Dataset excerpts
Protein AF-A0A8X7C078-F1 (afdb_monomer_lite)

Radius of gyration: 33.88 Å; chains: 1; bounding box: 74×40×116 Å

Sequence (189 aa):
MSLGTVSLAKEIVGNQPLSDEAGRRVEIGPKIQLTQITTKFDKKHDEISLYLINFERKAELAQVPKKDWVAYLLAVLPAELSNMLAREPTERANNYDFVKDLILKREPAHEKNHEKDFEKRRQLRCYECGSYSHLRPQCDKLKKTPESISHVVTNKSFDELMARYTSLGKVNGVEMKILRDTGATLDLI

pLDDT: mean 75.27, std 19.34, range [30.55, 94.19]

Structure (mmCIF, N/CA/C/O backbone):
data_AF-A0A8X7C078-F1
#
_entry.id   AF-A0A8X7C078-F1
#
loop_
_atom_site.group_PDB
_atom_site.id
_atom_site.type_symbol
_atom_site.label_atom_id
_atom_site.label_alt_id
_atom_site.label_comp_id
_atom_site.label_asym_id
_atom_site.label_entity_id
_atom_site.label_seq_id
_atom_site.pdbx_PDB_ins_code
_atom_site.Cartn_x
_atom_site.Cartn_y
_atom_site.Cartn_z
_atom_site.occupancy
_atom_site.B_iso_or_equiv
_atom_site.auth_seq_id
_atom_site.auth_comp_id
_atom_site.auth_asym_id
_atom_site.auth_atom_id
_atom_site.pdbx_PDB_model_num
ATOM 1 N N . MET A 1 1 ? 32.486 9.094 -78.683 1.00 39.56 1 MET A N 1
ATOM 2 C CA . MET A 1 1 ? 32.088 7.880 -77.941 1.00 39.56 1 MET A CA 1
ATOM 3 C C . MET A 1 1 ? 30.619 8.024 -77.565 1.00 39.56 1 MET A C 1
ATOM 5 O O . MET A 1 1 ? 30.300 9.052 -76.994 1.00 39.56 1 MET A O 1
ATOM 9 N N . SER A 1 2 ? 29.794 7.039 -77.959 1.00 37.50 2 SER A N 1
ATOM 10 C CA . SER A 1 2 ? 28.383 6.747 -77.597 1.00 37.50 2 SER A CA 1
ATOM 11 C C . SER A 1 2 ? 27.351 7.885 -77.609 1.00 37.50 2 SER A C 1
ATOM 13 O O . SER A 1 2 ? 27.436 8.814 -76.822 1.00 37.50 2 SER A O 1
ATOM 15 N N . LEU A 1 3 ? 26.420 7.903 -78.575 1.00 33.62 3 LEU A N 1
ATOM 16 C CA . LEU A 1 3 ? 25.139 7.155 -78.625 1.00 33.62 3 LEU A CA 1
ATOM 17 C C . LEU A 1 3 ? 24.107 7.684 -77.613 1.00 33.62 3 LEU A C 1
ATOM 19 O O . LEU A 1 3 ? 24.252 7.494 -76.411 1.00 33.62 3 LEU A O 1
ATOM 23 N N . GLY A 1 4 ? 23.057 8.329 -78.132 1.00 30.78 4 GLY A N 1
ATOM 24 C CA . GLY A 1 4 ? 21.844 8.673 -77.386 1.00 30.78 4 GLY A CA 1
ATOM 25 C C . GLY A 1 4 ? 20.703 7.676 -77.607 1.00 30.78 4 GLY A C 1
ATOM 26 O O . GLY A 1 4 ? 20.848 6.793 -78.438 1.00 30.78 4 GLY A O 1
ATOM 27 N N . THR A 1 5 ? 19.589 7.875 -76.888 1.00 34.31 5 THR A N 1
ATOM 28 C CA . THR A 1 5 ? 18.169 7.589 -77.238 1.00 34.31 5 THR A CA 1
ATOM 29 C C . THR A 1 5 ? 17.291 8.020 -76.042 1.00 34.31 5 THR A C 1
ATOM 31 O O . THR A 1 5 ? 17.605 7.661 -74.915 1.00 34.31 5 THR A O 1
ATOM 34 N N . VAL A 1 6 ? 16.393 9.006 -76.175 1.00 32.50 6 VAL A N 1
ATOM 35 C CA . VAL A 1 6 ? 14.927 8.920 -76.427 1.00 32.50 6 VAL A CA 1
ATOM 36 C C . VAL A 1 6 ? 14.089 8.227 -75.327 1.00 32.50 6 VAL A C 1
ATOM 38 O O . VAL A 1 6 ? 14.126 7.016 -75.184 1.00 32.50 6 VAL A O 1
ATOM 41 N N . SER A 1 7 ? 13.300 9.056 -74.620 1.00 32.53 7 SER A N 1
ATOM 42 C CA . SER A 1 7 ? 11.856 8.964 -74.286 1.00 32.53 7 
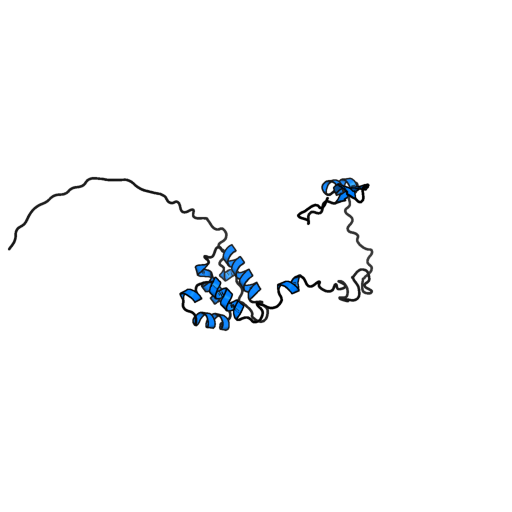SER A CA 1
ATOM 43 C C . SER A 1 7 ? 11.187 7.596 -74.034 1.00 32.53 7 SER A C 1
ATOM 45 O O . SER A 1 7 ? 11.186 6.754 -74.923 1.00 32.53 7 SER A O 1
ATOM 47 N N . LEU A 1 8 ? 10.447 7.449 -72.919 1.00 33.69 8 LEU A N 1
ATOM 48 C CA . LEU A 1 8 ? 8.967 7.487 -72.909 1.00 33.69 8 LEU A CA 1
ATOM 49 C C . LEU A 1 8 ? 8.408 7.390 -71.473 1.00 33.69 8 LEU A C 1
ATOM 51 O O . LEU A 1 8 ? 8.821 6.548 -70.679 1.00 33.69 8 LEU A O 1
ATOM 55 N N . ALA A 1 9 ? 7.425 8.237 -71.171 1.00 34.69 9 ALA A N 1
ATOM 56 C CA . ALA A 1 9 ? 6.572 8.152 -69.992 1.00 34.69 9 ALA A CA 1
ATOM 57 C C . ALA A 1 9 ? 5.646 6.921 -70.029 1.00 34.69 9 ALA A C 1
ATOM 59 O O . ALA A 1 9 ? 5.208 6.487 -71.096 1.00 34.69 9 ALA A O 1
ATOM 60 N N . LYS A 1 10 ? 5.260 6.432 -68.846 1.00 38.03 10 LYS A N 1
ATOM 61 C CA . LYS A 1 10 ? 4.003 5.703 -68.646 1.00 38.03 10 LYS A CA 1
ATOM 62 C C . LYS A 1 10 ? 3.497 5.944 -67.221 1.00 38.03 10 LYS A C 1
ATOM 64 O O . LYS A 1 10 ? 3.951 5.314 -66.272 1.00 38.03 10 LYS A O 1
ATOM 69 N N . GLU A 1 11 ? 2.572 6.889 -67.087 1.00 34.94 11 GLU A N 1
ATOM 70 C CA . GLU A 1 11 ? 1.557 6.833 -66.034 1.00 34.94 11 GLU A CA 1
ATOM 71 C C . GLU A 1 11 ? 0.635 5.632 -66.301 1.00 34.94 11 GLU A C 1
ATOM 73 O O . GLU A 1 11 ? 0.406 5.275 -67.459 1.00 34.94 11 GLU A O 1
ATOM 78 N N . ILE A 1 12 ? 0.096 5.024 -65.240 1.00 37.12 12 ILE A N 1
ATOM 79 C CA . ILE A 1 12 ? -1.351 4.935 -64.954 1.00 37.12 12 ILE A CA 1
ATOM 80 C C . ILE A 1 12 ? -1.558 4.033 -63.718 1.00 37.12 12 ILE A C 1
ATOM 82 O O . ILE A 1 12 ? -1.298 2.836 -63.748 1.00 37.12 12 ILE A O 1
ATOM 86 N N . VAL A 1 13 ? -2.015 4.688 -62.643 1.00 34.88 13 VAL A N 1
ATOM 87 C CA . VAL A 1 13 ? -3.136 4.353 -61.739 1.00 34.88 13 VAL A CA 1
ATOM 88 C C . VAL A 1 13 ? -3.260 2.934 -61.166 1.00 34.88 13 VAL A C 1
ATOM 90 O O . VAL A 1 13 ? -3.490 1.959 -61.872 1.00 34.88 13 VAL A O 1
ATOM 93 N N . GLY A 1 14 ? -3.329 2.887 -59.832 1.00 30.55 14 GLY A N 1
ATOM 94 C CA . GLY A 1 14 ? -3.881 1.769 -59.071 1.00 30.55 14 GLY A CA 1
ATOM 95 C C . GLY A 1 14 ? -4.073 2.113 -57.593 1.00 30.55 14 GLY A C 1
ATOM 96 O O . GLY A 1 14 ? -3.339 1.623 -56.746 1.00 30.55 14 GLY A O 1
ATOM 97 N N . ASN A 1 15 ? -5.043 2.984 -57.294 1.00 35.75 15 ASN A N 1
ATOM 98 C CA . ASN A 1 15 ? -5.618 3.165 -55.955 1.00 35.75 15 ASN A CA 1
ATOM 99 C C . ASN A 1 15 ? -6.112 1.820 -55.385 1.00 35.75 15 ASN A C 1
ATOM 101 O O . ASN A 1 15 ? -6.871 1.140 -56.067 1.00 35.75 15 ASN A O 1
ATOM 105 N N . GLN A 1 16 ? -5.830 1.509 -54.115 1.00 41.78 16 GLN A N 1
ATOM 106 C CA . GLN A 1 16 ? -6.823 1.598 -53.027 1.00 41.78 16 GLN A CA 1
ATOM 107 C C . GLN A 1 16 ? -6.246 1.179 -51.654 1.00 41.78 16 GLN A C 1
ATOM 109 O O . GLN A 1 16 ? -5.253 0.455 -51.597 1.00 41.78 16 GLN A O 1
ATOM 114 N N . PRO A 1 17 ? -6.848 1.674 -50.551 1.00 45.62 17 PRO A N 1
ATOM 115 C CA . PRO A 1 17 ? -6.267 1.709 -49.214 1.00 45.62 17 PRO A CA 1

Work request. In the data above, find the line that contains "ATOM 93 N N" and the line that contains "ATOM 96 O O". Repeat exactly those lines and every line between them, and only those.

Reply.
ATOM 93 N N . GLY A 1 14 ? -3.329 2.887 -59.832 1.00 30.55 14 GLY A N 1
ATOM 94 C CA . GLY A 1 14 ? -3.881 1.769 -59.071 1.00 30.55 14 GLY A CA 1
ATOM 95 C C . GLY A 1 14 ? -4.073 2.113 -57.593 1.00 30.55 14 GLY A C 1
ATOM 96 O O . GLY A 1 14 ? -3.339 1.623 -56.746 1.00 30.55 14 GLY A O 1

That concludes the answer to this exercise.